══ Source information

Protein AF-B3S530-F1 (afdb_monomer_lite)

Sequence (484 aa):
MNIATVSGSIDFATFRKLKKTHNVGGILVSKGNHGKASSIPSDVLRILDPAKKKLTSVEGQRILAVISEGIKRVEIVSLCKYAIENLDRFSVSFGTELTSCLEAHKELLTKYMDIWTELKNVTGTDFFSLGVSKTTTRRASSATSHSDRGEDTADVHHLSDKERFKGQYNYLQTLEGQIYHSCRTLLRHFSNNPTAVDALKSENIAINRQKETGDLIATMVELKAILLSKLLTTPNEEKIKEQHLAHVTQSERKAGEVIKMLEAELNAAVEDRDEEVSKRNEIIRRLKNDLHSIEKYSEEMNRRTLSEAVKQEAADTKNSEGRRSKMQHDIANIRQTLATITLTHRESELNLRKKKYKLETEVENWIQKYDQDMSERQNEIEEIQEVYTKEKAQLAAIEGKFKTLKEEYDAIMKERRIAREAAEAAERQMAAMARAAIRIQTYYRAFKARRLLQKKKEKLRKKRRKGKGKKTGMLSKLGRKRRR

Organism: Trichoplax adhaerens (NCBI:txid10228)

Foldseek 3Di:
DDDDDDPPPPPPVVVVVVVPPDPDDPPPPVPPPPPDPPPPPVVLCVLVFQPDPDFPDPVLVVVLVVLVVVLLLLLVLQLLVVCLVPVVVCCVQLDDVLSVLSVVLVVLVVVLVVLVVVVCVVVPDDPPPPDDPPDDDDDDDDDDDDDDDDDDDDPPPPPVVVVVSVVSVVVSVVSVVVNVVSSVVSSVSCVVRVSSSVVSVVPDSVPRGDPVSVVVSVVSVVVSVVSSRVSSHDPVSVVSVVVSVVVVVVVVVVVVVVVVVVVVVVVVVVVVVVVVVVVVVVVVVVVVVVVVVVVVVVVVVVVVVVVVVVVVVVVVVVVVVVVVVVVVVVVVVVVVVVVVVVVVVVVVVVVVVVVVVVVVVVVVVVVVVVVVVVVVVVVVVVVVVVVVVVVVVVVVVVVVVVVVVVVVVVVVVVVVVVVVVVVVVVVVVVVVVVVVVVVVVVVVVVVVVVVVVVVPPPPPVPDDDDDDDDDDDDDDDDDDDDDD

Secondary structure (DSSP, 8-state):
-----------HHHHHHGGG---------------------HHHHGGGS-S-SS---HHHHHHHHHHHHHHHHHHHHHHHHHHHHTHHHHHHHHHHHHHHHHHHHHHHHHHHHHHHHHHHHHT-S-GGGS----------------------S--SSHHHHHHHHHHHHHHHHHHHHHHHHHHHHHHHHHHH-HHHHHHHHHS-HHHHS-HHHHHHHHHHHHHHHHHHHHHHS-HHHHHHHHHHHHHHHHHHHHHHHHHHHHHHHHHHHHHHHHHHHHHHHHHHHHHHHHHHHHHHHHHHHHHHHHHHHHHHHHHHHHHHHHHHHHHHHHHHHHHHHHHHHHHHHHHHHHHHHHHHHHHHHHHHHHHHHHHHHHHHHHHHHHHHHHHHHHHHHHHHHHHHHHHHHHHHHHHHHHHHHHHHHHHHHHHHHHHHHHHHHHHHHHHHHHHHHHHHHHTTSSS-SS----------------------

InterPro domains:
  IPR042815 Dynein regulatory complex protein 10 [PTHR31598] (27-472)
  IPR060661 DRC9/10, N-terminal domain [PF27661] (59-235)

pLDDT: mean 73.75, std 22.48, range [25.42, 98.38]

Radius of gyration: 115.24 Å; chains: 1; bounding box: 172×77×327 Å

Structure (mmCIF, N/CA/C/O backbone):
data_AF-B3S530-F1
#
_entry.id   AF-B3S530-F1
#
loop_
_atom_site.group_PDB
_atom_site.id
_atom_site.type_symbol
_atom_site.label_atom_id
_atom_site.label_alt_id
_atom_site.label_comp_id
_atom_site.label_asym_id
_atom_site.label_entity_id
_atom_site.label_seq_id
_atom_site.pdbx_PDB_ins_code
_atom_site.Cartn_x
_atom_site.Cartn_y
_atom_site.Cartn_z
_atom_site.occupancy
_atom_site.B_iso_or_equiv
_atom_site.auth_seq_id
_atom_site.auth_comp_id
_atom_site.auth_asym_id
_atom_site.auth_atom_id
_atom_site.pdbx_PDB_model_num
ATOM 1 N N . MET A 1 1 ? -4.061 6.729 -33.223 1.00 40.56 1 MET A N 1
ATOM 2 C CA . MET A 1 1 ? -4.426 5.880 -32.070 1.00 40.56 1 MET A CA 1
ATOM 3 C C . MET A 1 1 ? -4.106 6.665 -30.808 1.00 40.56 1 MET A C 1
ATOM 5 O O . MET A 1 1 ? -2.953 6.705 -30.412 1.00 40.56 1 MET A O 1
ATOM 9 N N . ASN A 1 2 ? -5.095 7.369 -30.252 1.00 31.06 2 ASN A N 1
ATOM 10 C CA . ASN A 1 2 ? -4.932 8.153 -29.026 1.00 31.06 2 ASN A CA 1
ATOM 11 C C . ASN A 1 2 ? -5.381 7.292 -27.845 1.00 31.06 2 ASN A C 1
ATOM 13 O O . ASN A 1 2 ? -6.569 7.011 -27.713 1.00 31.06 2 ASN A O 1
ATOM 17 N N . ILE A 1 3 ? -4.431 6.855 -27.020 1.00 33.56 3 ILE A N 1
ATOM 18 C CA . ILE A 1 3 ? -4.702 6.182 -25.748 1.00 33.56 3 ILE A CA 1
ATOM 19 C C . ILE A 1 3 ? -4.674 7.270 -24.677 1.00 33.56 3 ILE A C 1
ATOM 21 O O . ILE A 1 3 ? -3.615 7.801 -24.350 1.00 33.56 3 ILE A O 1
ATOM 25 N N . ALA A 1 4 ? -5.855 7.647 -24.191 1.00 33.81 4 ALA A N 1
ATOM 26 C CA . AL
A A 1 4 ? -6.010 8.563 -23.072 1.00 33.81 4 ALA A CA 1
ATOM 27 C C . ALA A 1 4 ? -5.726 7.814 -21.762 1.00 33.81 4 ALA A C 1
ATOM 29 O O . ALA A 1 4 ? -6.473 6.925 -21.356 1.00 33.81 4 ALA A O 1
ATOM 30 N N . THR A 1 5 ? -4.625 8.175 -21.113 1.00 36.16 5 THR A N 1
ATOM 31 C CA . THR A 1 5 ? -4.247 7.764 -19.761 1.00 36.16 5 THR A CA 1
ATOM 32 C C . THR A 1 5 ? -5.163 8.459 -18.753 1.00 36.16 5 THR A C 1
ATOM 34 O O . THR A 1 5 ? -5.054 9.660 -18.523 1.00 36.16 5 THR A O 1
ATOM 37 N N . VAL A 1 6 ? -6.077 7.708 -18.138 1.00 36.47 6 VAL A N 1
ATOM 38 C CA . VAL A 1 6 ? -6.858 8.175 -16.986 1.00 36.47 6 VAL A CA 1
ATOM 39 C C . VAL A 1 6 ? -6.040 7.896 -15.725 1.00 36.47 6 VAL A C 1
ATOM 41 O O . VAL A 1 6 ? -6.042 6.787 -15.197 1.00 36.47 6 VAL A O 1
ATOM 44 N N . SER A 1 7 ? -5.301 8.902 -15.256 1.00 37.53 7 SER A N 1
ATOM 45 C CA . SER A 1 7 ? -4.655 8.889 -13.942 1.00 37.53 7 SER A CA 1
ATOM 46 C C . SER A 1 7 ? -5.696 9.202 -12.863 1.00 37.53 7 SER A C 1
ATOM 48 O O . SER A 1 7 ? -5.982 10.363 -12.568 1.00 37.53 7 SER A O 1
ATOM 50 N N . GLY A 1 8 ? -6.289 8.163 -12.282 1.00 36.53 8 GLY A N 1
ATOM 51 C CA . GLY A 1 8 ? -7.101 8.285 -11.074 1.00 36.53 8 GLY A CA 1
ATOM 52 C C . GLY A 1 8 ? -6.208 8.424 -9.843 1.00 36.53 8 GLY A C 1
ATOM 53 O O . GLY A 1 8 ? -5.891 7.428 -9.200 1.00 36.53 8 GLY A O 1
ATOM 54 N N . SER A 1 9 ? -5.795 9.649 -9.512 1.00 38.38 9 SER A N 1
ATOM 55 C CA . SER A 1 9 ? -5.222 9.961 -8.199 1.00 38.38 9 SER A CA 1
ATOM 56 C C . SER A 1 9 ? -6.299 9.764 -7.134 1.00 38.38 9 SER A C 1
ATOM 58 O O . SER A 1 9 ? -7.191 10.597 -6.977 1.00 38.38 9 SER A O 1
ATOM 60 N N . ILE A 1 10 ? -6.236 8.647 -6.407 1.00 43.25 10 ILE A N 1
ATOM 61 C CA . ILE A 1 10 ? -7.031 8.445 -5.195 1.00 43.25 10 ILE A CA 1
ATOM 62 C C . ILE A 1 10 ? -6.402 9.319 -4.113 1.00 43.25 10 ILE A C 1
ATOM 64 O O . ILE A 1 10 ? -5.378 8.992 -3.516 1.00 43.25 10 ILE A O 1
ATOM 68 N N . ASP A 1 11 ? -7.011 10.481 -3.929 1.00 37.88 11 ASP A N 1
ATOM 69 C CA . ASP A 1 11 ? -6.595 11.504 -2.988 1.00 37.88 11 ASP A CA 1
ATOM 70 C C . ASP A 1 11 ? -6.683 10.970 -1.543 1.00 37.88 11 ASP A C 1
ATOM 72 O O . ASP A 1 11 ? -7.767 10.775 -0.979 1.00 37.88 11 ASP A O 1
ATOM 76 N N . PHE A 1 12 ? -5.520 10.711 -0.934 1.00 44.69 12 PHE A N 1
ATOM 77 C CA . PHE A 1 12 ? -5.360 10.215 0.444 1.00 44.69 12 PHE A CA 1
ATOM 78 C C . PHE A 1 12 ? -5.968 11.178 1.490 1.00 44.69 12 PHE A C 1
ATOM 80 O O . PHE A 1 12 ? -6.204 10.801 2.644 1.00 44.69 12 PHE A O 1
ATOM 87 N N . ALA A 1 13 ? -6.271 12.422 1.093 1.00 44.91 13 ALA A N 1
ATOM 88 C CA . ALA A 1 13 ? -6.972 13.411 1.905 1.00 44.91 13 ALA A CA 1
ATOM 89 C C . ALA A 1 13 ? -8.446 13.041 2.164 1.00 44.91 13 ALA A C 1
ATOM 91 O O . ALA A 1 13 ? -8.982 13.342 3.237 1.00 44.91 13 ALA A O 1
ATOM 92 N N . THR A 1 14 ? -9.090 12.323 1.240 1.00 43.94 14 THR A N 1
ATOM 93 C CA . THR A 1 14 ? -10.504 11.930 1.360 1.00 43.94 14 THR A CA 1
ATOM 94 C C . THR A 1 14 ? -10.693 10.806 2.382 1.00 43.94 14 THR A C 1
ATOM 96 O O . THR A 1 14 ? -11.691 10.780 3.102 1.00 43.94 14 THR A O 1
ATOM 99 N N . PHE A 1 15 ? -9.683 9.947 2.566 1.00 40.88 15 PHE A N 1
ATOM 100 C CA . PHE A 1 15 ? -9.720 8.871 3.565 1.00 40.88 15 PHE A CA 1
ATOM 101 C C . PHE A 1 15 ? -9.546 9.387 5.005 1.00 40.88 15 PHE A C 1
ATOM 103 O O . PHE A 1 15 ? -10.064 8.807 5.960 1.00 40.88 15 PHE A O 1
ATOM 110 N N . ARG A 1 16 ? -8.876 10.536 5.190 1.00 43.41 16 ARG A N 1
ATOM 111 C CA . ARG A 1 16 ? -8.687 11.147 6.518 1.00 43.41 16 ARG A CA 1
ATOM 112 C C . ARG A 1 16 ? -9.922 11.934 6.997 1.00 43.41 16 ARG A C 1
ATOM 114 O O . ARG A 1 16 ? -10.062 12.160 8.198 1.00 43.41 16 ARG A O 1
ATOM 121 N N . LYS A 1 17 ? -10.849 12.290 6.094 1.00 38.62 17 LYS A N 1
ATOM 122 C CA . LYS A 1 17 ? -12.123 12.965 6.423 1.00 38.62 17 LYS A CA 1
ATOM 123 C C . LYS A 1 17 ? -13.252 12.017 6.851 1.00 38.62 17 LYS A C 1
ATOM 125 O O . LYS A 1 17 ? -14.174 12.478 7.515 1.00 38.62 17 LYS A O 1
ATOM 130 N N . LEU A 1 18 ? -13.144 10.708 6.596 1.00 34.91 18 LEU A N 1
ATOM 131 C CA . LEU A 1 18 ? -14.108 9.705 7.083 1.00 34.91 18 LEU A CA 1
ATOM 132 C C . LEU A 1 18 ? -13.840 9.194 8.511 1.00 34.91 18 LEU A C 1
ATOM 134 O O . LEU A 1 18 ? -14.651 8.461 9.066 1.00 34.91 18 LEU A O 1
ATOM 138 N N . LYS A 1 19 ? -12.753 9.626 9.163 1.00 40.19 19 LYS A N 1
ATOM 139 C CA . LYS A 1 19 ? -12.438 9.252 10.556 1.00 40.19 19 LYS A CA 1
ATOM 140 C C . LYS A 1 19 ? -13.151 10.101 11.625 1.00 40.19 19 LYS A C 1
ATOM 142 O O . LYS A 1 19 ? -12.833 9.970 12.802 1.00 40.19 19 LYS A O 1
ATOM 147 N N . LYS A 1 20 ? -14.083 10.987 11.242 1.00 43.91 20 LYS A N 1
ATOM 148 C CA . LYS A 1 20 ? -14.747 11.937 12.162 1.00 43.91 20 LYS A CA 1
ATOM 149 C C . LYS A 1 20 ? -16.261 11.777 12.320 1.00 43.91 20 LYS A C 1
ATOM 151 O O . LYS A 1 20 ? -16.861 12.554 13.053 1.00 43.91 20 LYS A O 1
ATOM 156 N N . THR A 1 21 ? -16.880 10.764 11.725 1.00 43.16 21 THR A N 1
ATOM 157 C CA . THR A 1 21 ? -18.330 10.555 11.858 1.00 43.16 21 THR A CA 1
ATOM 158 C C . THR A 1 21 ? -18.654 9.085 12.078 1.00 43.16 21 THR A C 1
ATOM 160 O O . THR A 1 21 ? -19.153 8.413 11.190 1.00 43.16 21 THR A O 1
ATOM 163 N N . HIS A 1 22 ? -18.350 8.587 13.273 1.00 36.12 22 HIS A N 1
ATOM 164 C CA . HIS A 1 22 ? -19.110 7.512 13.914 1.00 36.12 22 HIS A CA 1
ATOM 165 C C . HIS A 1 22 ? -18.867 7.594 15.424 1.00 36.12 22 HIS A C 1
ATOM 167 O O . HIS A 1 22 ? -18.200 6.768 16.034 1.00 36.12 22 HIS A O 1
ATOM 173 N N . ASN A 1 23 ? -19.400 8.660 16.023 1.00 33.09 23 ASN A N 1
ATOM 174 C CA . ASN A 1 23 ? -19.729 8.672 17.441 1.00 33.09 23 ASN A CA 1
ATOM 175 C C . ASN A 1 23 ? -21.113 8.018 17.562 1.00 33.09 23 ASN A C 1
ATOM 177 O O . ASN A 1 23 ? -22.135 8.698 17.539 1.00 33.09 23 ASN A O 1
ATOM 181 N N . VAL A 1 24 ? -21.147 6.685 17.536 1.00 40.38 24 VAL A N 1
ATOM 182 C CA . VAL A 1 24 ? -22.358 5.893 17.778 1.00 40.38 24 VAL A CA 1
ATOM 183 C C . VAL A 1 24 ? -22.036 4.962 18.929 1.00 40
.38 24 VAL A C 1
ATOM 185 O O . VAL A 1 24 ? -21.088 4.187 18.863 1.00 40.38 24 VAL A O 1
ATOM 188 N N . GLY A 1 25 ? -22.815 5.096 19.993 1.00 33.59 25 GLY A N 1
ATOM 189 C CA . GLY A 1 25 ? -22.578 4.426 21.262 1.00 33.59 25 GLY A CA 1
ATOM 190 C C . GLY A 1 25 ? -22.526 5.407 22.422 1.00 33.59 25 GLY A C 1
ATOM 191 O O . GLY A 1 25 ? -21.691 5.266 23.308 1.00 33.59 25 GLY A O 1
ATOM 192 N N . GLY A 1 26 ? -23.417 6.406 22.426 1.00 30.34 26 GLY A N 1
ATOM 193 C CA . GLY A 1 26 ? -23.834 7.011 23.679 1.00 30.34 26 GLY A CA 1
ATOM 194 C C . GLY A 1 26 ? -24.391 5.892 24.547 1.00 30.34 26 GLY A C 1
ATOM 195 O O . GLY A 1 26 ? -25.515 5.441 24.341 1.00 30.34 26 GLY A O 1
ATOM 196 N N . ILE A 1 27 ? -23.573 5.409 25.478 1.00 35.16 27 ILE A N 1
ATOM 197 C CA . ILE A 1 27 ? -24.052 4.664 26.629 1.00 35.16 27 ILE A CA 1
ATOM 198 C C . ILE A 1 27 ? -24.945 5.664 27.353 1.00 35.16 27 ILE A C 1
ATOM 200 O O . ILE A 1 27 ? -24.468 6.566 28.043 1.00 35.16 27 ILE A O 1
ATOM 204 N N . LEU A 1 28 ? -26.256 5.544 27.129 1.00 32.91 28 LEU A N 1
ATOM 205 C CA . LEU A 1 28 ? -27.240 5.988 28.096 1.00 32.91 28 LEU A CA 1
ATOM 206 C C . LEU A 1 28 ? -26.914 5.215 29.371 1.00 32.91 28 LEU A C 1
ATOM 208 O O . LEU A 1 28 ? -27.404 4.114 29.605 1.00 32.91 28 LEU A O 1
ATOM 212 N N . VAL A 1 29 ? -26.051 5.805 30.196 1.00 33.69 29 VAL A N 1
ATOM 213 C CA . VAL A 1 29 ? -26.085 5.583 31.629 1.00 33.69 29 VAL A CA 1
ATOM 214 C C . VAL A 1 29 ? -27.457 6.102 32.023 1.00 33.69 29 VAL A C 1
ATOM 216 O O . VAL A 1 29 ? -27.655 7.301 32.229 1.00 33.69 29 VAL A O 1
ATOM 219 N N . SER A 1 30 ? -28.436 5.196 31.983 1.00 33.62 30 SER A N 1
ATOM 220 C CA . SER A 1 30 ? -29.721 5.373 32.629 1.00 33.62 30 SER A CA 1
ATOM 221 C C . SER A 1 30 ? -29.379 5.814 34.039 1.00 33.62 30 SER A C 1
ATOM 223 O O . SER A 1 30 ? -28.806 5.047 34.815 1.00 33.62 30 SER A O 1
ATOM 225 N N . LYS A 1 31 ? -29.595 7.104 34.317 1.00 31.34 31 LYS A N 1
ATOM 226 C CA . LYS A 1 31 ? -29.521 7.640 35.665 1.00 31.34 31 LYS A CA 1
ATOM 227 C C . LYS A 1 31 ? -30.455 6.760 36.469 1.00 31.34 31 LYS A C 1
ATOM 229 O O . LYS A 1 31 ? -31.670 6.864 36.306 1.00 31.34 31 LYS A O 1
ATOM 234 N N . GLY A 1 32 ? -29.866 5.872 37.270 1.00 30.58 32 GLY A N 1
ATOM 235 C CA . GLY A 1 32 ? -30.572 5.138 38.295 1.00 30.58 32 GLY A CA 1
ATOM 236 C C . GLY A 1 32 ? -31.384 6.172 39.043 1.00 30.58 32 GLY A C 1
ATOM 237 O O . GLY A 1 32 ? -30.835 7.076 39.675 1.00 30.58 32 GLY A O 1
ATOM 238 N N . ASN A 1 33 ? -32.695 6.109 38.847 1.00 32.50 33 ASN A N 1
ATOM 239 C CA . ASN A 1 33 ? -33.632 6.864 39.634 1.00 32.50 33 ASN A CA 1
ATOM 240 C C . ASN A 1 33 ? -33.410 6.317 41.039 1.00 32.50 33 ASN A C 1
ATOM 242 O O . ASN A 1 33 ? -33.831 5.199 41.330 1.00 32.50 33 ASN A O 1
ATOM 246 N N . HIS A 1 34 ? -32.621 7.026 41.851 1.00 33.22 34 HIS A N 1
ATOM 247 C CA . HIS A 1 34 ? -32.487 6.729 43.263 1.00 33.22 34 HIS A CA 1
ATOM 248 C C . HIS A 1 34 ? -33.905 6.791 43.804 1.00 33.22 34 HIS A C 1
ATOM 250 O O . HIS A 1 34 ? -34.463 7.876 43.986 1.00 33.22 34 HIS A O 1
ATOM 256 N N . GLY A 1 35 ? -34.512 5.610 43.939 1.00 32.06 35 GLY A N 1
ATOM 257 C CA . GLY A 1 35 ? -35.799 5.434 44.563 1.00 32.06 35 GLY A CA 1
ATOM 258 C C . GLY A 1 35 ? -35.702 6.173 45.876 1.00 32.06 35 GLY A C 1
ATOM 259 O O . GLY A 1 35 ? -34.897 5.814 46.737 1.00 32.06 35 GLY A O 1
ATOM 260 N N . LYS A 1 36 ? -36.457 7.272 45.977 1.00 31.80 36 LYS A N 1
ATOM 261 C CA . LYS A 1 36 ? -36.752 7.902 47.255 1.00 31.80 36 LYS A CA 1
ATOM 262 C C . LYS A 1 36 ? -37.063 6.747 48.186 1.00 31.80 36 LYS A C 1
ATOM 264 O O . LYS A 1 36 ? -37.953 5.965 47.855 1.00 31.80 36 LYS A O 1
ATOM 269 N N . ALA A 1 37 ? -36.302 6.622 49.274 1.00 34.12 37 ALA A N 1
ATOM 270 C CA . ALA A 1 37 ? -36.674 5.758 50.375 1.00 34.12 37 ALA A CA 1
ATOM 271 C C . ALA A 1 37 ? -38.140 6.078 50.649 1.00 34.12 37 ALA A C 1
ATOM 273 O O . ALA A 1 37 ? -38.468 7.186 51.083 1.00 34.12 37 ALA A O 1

════

• _Requirement_:
Please return only the lines above, starting at the line that has "ATOM 121 N N" and ending at the line that has "ATOM 139 C CA", keeping both and leaving each one unchanged.

• _Result of the task_:
ATOM 121 N N . LYS A 1 17 ? -10.849 12.290 6.094 1.00 38.62 17 LYS A N 1
ATOM 122 C CA . LYS A 1 17 ? -12.123 12.965 6.423 1.00 38.62 17 LYS A CA 1
ATOM 123 C C . LYS A 1 17 ? -13.252 12.017 6.851 1.00 38.62 17 LYS A C 1
ATOM 125 O O . LYS A 1 17 ? -14.174 12.478 7.515 1.00 38.62 17 LYS A O 1
ATOM 130 N N . LEU A 1 18 ? -13.144 10.708 6.596 1.00 34.91 18 LEU A N 1
ATOM 131 C CA . LEU A 1 18 ? -14.108 9.705 7.083 1.00 34.91 18 LEU A CA 1
ATOM 132 C C . LEU A 1 18 ? -13.840 9.194 8.511 1.00 34.91 18 LEU A C 1
ATOM 134 O O . LEU A 1 18 ? -14.651 8.461 9.066 1.00 34.91 18 LEU A O 1
ATOM 138 N N . LYS A 1 19 ? -12.753 9.626 9.163 1.00 40.19 19 LYS A N 1
ATOM 139 C CA . LYS A 1 19 ? -12.438 9.252 10.556 1.00 40.19 19 LYS A CA 1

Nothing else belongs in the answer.